The configuration file can be found under deployments/smartcities/vss-agent/configs/config.yml once you download the resource from NGC.

The configuration relies on several environment variables that must be set during deployment. For the complete explanation of the agent configuration YAML file and environment variables, please refer to: VSS Agent Configuration.

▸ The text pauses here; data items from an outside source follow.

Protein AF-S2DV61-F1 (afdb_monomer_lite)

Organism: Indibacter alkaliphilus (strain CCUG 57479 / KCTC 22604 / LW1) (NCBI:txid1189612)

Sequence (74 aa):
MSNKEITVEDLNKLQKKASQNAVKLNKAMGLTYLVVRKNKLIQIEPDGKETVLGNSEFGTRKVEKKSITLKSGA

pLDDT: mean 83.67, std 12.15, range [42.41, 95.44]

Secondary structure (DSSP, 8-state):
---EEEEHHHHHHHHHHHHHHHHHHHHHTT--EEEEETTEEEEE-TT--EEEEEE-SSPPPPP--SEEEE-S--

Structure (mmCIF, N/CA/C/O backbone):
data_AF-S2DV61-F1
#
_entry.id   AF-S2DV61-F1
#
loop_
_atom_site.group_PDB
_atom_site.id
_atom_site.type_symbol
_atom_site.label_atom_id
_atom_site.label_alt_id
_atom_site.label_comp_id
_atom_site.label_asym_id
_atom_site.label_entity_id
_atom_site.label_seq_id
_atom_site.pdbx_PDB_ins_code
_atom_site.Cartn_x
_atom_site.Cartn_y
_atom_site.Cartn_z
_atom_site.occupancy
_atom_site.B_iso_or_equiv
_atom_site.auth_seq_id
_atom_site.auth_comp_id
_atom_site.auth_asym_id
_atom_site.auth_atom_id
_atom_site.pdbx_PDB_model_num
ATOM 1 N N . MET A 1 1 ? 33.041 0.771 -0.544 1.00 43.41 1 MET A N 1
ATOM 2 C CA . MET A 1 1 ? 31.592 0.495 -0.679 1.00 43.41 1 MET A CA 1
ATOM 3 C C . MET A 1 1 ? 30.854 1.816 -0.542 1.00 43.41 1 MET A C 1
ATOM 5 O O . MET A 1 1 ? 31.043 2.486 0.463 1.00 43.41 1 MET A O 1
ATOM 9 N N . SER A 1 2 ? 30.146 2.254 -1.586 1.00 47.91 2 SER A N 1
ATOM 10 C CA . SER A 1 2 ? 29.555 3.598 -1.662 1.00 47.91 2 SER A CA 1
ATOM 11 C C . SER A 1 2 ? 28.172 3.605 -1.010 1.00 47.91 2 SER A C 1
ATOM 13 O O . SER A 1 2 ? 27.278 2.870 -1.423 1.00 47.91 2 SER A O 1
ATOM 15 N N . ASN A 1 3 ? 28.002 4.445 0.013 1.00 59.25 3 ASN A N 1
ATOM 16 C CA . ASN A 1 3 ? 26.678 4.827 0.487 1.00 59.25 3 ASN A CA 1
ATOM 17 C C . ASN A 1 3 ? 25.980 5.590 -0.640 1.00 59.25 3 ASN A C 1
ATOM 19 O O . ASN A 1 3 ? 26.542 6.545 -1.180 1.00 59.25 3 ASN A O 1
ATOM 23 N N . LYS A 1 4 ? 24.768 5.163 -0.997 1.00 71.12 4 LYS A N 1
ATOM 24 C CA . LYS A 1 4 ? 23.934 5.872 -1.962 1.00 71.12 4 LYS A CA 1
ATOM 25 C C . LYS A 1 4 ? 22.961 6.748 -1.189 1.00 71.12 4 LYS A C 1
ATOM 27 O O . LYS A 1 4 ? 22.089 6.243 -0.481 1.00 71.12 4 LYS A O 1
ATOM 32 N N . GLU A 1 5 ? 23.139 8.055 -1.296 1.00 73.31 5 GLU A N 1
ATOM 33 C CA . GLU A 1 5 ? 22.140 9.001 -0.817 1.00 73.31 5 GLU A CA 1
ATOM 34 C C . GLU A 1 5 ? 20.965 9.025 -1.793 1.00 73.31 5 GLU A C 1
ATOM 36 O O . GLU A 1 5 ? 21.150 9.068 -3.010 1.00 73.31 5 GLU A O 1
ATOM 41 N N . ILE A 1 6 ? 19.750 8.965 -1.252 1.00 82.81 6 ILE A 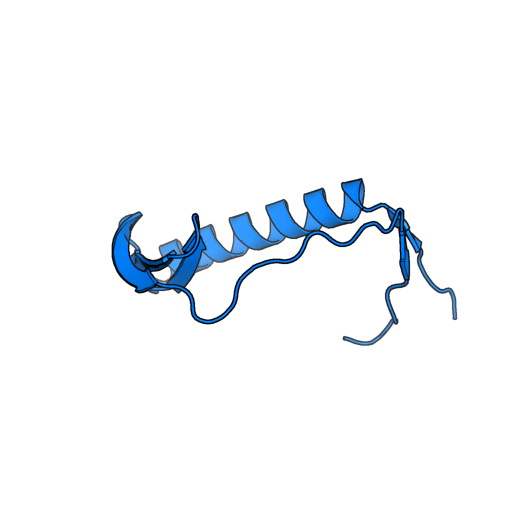N 1
ATOM 42 C CA . ILE A 1 6 ? 18.521 9.150 -2.016 1.00 82.81 6 ILE A CA 1
ATOM 43 C C . ILE A 1 6 ? 17.765 10.353 -1.460 1.00 82.81 6 ILE A C 1
ATOM 45 O O . ILE A 1 6 ? 17.687 10.561 -0.243 1.00 82.81 6 ILE A O 1
ATOM 49 N N . THR A 1 7 ? 17.215 11.157 -2.366 1.00 87.62 7 THR A N 1
ATOM 50 C CA . THR A 1 7 ? 16.324 12.257 -2.003 1.00 87.62 7 THR A CA 1
ATOM 51 C C . THR A 1 7 ? 14.991 11.700 -1.500 1.00 87.62 7 THR A C 1
ATOM 53 O O . THR A 1 7 ? 14.571 10.600 -1.870 1.00 87.62 7 THR A O 1
ATOM 56 N N . VAL A 1 8 ? 14.279 12.460 -0.666 1.00 84.00 8 VAL A N 1
ATOM 57 C CA . VAL A 1 8 ? 12.922 12.068 -0.243 1.00 84.00 8 VAL A CA 1
ATOM 58 C C . VAL A 1 8 ? 11.965 11.955 -1.431 1.00 84.00 8 VAL A C 1
ATOM 60 O O . VAL A 1 8 ? 11.108 11.075 -1.442 1.00 84.00 8 VAL A O 1
ATOM 63 N N . GLU A 1 9 ? 12.110 12.804 -2.447 1.00 86.25 9 GLU A N 1
ATOM 64 C CA . GLU A 1 9 ? 11.273 12.749 -3.649 1.00 86.25 9 GLU A CA 1
ATOM 65 C C . GLU A 1 9 ? 11.451 11.440 -4.416 1.00 86.25 9 GLU A C 1
ATOM 67 O O . GLU A 1 9 ? 10.462 10.803 -4.787 1.00 86.25 9 GLU A O 1
ATOM 72 N N . ASP A 1 10 ? 12.692 11.001 -4.613 1.00 86.56 10 ASP A N 1
ATOM 73 C CA . ASP A 1 10 ? 12.968 9.740 -5.296 1.00 86.56 10 ASP A CA 1
ATOM 74 C C . ASP A 1 10 ? 12.531 8.541 -4.456 1.00 86.56 10 ASP A C 1
ATOM 76 O O . ASP A 1 10 ? 11.956 7.588 -4.990 1.00 86.56 10 ASP A O 1
ATOM 80 N N . LEU A 1 11 ? 12.704 8.610 -3.133 1.00 86.06 11 LEU A N 1
ATOM 81 C CA . LEU A 1 11 ? 12.198 7.585 -2.225 1.00 86.06 11 LEU A CA 1
ATOM 82 C C . LEU A 1 11 ? 10.668 7.470 -2.301 1.00 86.06 11 LEU A C 1
ATOM 84 O O . LEU A 1 11 ? 10.140 6.363 -2.405 1.00 86.06 11 LEU A O 1
ATOM 88 N N . ASN A 1 12 ? 9.953 8.597 -2.329 1.00 87.44 12 ASN A N 1
ATOM 89 C CA . ASN A 1 12 ? 8.498 8.625 -2.479 1.00 87.44 12 ASN A CA 1
ATOM 90 C C . ASN A 1 12 ? 8.055 8.040 -3.829 1.00 87.44 12 ASN A C 1
ATOM 92 O O . ASN A 1 12 ? 7.077 7.292 -3.894 1.00 87.44 12 ASN A O 1
ATOM 96 N N . LYS A 1 13 ? 8.780 8.330 -4.920 1.00 91.06 13 LYS A N 1
ATOM 97 C CA . LYS A 1 13 ? 8.512 7.730 -6.239 1.00 91.06 13 LYS A CA 1
ATOM 98 C C . LYS A 1 13 ? 8.697 6.212 -6.212 1.00 91.06 13 LYS A C 1
ATOM 100 O O . LYS A 1 13 ? 7.832 5.489 -6.713 1.00 91.06 13 LYS A O 1
ATOM 105 N N . LEU A 1 14 ? 9.783 5.723 -5.611 1.00 89.56 14 LEU A N 1
ATOM 106 C CA . LEU A 1 14 ? 10.045 4.288 -5.466 1.00 89.56 14 LEU A CA 1
ATOM 107 C C . LEU A 1 14 ? 8.967 3.604 -4.626 1.00 89.56 14 LEU A C 1
ATOM 109 O O . LEU A 1 14 ? 8.415 2.591 -5.054 1.00 89.56 14 LEU A O 1
ATOM 113 N N . GLN A 1 15 ? 8.607 4.188 -3.484 1.00 88.94 15 GLN A N 1
ATOM 114 C CA . GLN A 1 15 ? 7.561 3.669 -2.609 1.00 88.94 15 GLN A CA 1
ATOM 115 C C . GLN A 1 15 ? 6.205 3.611 -3.325 1.00 88.94 15 GLN A C 1
ATOM 117 O O . GLN A 1 15 ? 5.510 2.594 -3.251 1.00 88.94 15 GLN A O 1
ATOM 122 N N . LYS A 1 16 ? 5.843 4.654 -4.084 1.00 91.12 16 LYS A N 1
ATOM 123 C CA . LYS A 1 16 ? 4.614 4.675 -4.890 1.00 91.12 16 LYS A CA 1
ATOM 124 C C . LYS A 1 16 ? 4.612 3.561 -5.937 1.00 91.12 16 LYS A C 1
ATOM 126 O O . LYS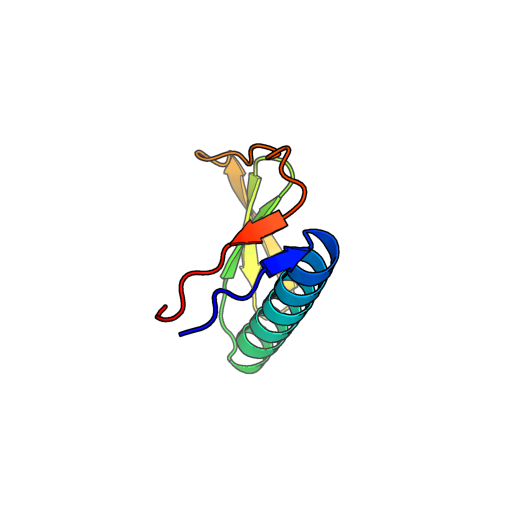 A 1 16 ? 3.619 2.845 -6.055 1.00 91.12 16 LYS A O 1
ATOM 131 N N . LYS A 1 17 ? 5.721 3.379 -6.662 1.00 93.94 17 LYS A N 1
ATOM 132 C CA . LYS A 1 17 ? 5.863 2.323 -7.676 1.00 93.94 17 LYS A CA 1
ATOM 133 C C . LYS A 1 17 ? 5.775 0.924 -7.056 1.00 93.94 17 LYS A C 1
ATOM 135 O O . LYS A 1 17 ? 5.038 0.083 -7.562 1.00 93.94 17 LYS A O 1
ATOM 140 N N . ALA A 1 18 ? 6.473 0.690 -5.945 1.00 91.44 18 ALA A N 1
ATOM 141 C CA . ALA A 1 18 ? 6.438 -0.579 -5.221 1.00 91.44 18 ALA A CA 1
ATOM 142 C C . ALA A 1 18 ? 5.023 -0.904 -4.717 1.00 91.44 18 ALA A C 1
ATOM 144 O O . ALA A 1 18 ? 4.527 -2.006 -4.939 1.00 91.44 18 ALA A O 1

Customization and Extension#

The agent configuration is designed to be flexible and extensible. Key customization areas include:

Prompt Customization: Modify workflow system prompts to change query routing logic, add new patterns, or adjust response formatting
VLM Prompt Engineering: Tune video analysis prompts for different road scenarios, information extraction requirements, or report formats
Model Selection: Swap LLMs and VLMs via environment variables to use different base models or adjust model parameters
Tool Addition: Extend agent capabilities by adding new MCP clients, custom data processing functions, or external API integrations

For comprehensive customization guidance, refer to: VSS Agent Customization.